*TASK ITEM*:
Every line with "Secondary" in it should be copied from the data.

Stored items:
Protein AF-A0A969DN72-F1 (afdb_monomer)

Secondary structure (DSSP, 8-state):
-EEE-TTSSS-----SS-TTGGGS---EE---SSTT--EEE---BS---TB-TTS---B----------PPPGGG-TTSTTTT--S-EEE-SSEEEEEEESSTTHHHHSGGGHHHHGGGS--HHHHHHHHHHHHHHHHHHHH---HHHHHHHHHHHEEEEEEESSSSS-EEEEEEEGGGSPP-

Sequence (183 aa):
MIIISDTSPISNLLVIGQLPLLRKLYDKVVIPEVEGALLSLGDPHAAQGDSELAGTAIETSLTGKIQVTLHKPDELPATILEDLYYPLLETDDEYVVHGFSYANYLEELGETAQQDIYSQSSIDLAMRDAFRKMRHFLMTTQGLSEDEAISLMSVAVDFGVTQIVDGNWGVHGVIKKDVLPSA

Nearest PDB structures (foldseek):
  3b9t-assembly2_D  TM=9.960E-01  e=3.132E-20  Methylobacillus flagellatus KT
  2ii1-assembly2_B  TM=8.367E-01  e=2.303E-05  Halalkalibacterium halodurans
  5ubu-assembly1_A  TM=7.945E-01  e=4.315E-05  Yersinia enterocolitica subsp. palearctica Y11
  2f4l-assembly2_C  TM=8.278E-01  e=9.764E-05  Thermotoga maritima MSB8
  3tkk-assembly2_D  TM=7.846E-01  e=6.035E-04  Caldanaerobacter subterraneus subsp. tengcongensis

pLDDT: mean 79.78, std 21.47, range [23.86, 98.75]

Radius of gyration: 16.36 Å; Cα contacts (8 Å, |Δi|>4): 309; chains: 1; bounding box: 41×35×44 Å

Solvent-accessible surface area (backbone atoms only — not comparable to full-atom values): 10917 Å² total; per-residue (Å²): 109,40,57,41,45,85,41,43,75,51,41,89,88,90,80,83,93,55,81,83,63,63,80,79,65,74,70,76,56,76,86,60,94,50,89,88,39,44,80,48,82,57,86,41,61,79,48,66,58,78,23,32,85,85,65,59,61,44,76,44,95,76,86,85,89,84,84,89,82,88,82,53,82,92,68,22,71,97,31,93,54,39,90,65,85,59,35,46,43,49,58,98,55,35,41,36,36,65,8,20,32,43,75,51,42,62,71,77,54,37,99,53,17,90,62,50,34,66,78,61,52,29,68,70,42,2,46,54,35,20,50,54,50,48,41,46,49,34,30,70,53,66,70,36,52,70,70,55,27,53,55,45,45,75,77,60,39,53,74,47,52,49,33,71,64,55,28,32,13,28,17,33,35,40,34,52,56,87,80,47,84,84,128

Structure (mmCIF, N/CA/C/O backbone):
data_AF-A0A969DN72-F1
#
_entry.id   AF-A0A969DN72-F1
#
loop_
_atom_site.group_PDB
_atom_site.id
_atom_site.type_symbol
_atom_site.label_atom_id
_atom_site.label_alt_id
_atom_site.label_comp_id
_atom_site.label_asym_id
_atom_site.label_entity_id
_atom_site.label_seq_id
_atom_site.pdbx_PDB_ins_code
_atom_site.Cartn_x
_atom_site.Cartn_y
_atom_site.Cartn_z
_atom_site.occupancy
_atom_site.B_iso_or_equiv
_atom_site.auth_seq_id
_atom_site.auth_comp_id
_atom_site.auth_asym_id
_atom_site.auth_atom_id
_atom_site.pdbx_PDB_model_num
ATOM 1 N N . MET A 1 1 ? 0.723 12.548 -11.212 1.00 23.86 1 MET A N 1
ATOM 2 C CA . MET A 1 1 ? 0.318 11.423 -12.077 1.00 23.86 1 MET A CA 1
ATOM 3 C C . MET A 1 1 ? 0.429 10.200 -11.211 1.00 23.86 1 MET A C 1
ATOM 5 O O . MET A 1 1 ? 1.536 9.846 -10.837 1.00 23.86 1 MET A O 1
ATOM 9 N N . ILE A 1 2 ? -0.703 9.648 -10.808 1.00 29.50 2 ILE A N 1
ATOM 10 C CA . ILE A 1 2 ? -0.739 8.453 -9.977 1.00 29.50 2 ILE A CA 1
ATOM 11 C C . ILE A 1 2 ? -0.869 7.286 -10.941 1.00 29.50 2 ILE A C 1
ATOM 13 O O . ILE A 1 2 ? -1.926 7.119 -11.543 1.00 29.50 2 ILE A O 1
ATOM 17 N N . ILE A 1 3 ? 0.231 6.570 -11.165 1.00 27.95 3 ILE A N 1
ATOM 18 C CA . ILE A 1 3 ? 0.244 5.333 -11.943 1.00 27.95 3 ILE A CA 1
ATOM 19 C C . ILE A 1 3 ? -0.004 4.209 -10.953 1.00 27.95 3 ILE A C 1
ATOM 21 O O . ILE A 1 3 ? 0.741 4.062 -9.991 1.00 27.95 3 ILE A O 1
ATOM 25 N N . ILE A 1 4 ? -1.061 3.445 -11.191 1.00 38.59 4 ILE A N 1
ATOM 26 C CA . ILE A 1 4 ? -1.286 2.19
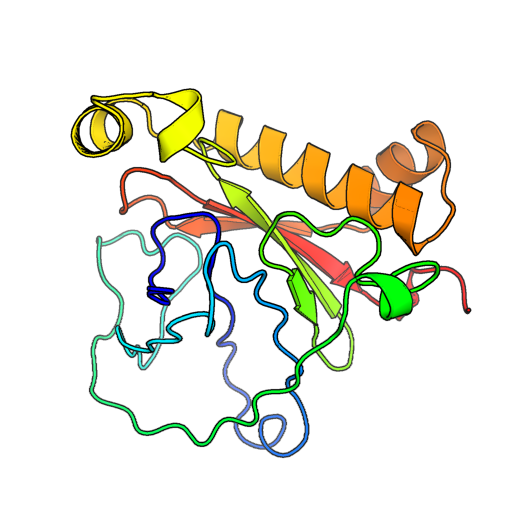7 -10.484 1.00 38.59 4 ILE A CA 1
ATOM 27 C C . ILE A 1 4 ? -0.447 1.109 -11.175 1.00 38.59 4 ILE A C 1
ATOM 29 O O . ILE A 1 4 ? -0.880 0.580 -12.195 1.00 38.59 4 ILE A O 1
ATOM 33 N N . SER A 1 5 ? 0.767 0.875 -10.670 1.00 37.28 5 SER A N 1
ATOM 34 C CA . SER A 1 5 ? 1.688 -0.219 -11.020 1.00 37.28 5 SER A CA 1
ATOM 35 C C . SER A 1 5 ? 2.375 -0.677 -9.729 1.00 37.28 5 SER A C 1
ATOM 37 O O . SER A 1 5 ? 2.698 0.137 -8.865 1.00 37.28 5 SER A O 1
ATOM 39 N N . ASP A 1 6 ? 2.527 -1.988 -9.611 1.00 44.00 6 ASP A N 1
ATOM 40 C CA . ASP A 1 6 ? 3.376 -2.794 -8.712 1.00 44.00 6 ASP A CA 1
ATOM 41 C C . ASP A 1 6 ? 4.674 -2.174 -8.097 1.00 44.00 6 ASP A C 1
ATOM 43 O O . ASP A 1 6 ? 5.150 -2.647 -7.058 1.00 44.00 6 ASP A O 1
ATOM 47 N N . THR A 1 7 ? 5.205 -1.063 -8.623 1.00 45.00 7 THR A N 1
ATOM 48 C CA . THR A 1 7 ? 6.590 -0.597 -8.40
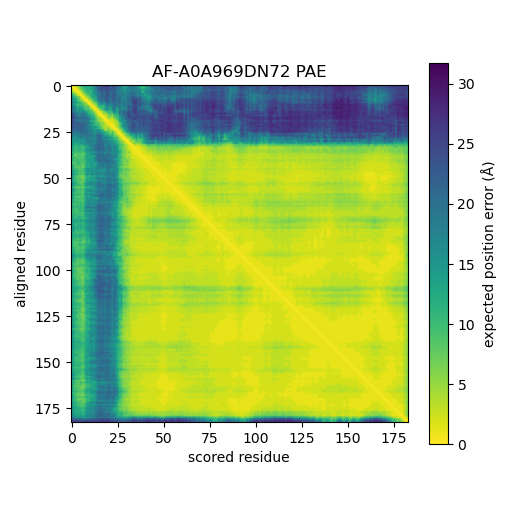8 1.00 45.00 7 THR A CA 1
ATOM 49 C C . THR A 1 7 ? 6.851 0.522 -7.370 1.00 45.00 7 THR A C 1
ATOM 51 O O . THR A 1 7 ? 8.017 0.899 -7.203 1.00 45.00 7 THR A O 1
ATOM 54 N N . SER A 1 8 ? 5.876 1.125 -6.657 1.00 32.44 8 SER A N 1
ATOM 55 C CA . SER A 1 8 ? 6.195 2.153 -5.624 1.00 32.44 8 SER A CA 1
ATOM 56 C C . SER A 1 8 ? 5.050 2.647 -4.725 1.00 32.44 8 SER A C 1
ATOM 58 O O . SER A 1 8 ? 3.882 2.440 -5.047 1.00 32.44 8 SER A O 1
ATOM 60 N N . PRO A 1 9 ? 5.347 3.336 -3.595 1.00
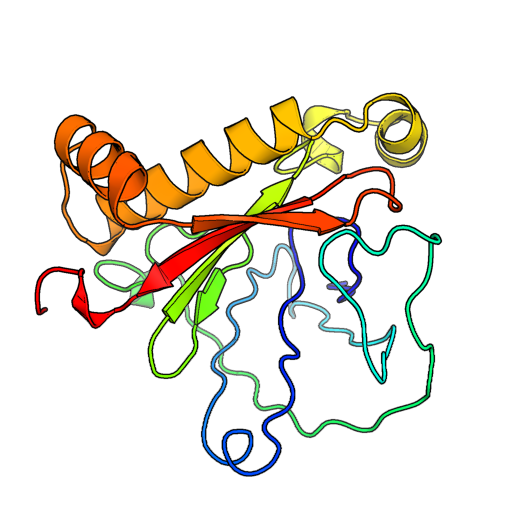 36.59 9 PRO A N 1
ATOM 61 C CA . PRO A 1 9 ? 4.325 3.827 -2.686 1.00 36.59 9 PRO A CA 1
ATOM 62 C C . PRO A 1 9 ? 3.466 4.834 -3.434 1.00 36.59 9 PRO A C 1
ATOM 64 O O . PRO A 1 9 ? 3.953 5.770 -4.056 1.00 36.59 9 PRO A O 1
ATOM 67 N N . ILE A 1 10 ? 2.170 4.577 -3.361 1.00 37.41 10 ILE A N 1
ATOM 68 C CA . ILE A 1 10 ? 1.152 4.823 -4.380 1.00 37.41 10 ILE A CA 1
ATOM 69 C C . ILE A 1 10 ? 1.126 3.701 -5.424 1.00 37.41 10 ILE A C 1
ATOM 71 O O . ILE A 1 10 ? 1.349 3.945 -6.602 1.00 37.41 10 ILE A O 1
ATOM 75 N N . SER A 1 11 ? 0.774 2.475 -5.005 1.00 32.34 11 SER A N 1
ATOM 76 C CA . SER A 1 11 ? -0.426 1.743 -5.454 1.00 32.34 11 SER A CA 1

...

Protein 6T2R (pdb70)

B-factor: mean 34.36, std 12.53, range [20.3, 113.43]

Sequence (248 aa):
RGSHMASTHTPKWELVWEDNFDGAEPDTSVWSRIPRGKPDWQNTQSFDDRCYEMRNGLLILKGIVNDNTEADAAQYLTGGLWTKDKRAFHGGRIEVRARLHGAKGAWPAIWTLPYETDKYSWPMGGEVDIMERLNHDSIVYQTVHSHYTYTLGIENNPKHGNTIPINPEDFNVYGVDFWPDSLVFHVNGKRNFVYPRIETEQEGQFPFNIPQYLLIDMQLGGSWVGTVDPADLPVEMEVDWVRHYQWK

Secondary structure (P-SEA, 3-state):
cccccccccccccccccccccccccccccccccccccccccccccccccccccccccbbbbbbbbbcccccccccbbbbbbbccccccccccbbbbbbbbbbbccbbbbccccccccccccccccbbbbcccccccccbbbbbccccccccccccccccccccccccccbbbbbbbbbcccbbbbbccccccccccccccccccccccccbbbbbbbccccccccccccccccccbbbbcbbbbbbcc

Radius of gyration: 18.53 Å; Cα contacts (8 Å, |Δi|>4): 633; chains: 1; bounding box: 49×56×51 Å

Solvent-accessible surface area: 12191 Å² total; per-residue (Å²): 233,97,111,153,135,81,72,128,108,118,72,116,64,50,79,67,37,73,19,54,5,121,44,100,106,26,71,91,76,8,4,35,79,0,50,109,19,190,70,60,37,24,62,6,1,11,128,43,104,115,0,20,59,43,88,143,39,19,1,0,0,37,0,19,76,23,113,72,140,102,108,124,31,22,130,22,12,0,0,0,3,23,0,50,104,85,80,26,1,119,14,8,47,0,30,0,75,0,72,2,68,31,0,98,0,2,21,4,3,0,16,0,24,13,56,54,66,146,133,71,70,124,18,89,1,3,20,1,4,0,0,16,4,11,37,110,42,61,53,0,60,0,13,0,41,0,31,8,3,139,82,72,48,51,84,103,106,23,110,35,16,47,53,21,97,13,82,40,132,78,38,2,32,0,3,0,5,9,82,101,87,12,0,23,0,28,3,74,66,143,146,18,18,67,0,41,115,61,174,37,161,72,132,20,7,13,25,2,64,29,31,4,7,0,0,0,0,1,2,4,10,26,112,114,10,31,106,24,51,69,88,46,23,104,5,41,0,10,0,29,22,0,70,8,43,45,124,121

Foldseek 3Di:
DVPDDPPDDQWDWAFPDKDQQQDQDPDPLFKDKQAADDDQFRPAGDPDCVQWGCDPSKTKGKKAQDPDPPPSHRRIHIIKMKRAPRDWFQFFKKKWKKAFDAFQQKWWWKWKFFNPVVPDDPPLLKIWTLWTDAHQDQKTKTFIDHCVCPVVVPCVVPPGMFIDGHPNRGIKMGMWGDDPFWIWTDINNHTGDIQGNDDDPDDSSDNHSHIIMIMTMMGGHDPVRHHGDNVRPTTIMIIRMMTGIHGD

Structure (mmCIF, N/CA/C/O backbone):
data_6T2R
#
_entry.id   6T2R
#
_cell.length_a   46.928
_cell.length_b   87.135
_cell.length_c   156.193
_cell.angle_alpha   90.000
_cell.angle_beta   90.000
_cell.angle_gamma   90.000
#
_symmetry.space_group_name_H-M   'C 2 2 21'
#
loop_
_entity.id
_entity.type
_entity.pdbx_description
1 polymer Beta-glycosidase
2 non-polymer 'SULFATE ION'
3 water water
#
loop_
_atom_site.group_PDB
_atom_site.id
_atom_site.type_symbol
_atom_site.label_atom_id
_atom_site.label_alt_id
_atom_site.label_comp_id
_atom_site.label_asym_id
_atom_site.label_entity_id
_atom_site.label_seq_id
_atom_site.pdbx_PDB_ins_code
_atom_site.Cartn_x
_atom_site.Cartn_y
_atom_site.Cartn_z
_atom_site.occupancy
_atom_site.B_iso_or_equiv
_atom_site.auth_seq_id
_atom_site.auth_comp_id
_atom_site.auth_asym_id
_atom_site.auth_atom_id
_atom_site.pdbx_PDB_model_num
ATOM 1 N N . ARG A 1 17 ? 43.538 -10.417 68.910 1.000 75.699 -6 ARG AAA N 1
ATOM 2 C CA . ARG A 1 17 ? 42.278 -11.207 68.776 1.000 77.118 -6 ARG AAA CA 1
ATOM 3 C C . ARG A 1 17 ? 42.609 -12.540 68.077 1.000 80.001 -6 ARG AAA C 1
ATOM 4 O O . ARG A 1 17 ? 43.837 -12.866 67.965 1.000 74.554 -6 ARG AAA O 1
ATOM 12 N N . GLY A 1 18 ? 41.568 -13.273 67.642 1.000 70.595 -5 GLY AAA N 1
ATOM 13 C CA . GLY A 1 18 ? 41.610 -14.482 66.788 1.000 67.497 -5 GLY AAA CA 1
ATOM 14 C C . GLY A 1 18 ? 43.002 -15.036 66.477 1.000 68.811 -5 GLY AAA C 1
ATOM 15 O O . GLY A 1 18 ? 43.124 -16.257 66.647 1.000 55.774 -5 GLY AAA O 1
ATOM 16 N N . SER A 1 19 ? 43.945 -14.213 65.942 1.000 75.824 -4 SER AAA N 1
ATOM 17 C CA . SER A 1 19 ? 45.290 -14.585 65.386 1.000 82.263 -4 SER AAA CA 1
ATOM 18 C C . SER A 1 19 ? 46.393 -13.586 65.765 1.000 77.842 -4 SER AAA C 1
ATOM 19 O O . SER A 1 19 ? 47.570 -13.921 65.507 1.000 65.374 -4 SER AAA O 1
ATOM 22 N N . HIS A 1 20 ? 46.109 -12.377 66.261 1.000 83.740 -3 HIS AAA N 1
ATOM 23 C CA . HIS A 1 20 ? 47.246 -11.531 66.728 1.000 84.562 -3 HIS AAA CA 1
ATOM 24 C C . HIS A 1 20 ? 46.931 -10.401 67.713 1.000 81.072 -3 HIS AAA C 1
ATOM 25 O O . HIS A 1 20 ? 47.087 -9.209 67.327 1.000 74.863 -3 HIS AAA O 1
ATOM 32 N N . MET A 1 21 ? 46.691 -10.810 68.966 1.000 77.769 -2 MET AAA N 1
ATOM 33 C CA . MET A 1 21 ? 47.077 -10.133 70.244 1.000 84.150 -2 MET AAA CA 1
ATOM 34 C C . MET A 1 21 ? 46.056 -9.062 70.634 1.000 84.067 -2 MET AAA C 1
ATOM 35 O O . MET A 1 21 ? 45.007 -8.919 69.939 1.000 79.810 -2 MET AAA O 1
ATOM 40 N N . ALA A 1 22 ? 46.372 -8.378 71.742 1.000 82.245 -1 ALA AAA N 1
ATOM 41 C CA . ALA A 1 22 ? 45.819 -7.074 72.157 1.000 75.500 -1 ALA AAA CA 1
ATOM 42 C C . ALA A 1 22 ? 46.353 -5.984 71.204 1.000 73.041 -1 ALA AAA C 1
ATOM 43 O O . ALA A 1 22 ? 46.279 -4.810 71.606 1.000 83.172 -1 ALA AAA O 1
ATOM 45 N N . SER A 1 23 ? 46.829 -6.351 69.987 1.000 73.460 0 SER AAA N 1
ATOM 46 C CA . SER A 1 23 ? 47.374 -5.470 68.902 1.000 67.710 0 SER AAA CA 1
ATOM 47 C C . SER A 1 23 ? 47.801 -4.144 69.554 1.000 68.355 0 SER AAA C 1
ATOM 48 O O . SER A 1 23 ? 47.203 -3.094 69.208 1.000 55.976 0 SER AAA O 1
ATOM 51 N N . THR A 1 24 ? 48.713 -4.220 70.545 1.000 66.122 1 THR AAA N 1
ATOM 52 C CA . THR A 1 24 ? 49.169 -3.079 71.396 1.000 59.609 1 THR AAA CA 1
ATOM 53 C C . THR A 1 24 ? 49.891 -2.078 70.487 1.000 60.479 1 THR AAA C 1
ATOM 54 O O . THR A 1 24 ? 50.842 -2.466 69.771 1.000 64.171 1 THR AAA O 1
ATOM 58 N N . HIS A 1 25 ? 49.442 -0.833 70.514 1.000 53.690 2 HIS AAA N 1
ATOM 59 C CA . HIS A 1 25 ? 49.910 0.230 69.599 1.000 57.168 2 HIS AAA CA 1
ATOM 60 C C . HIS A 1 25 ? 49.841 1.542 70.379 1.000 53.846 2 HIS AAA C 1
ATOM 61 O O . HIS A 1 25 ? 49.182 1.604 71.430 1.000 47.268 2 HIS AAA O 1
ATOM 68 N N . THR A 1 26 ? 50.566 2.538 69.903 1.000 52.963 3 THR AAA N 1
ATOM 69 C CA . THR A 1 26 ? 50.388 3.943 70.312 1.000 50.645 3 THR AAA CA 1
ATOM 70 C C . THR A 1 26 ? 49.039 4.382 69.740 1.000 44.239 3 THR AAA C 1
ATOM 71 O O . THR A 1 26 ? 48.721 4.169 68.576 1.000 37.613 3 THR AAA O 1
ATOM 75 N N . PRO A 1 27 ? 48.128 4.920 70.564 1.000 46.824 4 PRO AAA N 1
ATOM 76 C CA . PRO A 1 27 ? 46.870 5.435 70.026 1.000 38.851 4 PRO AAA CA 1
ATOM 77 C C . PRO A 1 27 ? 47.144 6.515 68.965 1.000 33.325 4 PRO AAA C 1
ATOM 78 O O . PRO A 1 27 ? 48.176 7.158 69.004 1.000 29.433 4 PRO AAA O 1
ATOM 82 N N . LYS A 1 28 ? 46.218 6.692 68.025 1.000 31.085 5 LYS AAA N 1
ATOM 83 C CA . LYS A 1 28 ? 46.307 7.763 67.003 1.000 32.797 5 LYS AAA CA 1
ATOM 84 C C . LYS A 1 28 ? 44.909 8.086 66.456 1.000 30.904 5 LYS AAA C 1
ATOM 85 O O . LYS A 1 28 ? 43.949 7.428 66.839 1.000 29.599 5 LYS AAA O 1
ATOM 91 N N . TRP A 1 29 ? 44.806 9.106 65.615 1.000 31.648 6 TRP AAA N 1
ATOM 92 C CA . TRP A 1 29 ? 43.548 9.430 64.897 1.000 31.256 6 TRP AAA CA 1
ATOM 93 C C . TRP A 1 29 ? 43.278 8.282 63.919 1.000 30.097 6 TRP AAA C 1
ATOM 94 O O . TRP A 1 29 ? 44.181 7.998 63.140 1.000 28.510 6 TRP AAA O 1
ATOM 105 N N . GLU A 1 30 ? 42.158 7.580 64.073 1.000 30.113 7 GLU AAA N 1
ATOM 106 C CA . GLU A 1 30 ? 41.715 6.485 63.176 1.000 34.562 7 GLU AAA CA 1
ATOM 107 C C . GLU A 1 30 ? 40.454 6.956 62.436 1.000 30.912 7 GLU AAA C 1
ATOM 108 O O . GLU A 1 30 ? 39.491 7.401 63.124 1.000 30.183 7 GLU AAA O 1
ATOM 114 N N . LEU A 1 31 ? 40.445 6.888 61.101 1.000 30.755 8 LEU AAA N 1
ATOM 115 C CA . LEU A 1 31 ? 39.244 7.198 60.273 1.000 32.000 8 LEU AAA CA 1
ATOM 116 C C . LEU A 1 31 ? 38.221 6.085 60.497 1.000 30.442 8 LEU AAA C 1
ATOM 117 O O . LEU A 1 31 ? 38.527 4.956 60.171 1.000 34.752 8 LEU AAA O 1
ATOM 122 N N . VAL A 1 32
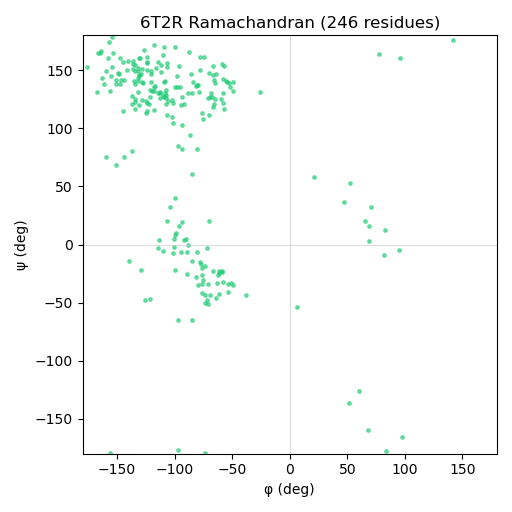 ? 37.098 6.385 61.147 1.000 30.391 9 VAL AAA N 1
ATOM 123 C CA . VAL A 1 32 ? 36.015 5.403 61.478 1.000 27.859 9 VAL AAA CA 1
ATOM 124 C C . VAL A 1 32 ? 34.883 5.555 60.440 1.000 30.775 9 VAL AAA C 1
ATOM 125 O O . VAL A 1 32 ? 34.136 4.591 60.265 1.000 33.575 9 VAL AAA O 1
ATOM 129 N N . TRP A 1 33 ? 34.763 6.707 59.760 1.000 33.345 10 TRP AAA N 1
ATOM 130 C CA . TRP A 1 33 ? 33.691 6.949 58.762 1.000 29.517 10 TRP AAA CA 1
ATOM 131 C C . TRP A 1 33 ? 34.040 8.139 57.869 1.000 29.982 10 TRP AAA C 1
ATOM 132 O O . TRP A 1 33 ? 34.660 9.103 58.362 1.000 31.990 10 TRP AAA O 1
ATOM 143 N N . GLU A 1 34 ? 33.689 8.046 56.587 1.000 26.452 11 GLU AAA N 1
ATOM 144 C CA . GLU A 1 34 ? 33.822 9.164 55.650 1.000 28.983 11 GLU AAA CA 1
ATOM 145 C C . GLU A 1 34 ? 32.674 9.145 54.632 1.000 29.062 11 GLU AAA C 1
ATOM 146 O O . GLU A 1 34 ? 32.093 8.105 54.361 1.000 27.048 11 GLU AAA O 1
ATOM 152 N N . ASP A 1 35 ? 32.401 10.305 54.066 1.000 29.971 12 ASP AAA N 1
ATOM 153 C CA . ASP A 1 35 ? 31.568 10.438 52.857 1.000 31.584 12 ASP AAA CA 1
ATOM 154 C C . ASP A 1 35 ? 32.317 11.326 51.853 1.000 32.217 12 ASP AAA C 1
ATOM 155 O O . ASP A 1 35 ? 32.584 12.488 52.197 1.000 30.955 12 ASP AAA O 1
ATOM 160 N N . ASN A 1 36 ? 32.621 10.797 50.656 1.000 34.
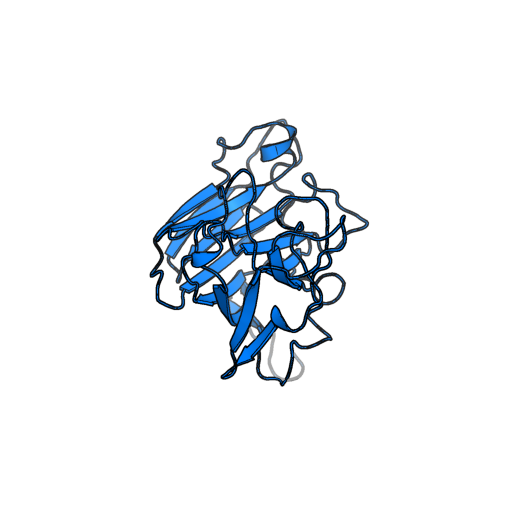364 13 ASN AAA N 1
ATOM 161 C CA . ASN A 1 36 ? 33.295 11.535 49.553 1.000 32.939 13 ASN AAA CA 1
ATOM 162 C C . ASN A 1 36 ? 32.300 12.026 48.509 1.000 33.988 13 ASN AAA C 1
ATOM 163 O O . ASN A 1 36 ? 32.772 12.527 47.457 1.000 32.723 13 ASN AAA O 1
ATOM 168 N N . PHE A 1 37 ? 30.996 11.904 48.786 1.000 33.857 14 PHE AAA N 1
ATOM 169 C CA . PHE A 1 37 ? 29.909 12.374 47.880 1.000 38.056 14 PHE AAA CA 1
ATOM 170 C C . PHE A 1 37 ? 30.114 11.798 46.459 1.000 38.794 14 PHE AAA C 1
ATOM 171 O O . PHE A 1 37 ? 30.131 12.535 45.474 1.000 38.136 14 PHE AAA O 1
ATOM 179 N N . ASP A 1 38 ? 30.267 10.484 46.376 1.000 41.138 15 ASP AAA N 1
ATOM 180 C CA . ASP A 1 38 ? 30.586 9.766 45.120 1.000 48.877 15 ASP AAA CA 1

*TASK RESPONSE*:
Secondary structure (DSSP, 8-state):
Secondary structure (P-SEA, 3-state):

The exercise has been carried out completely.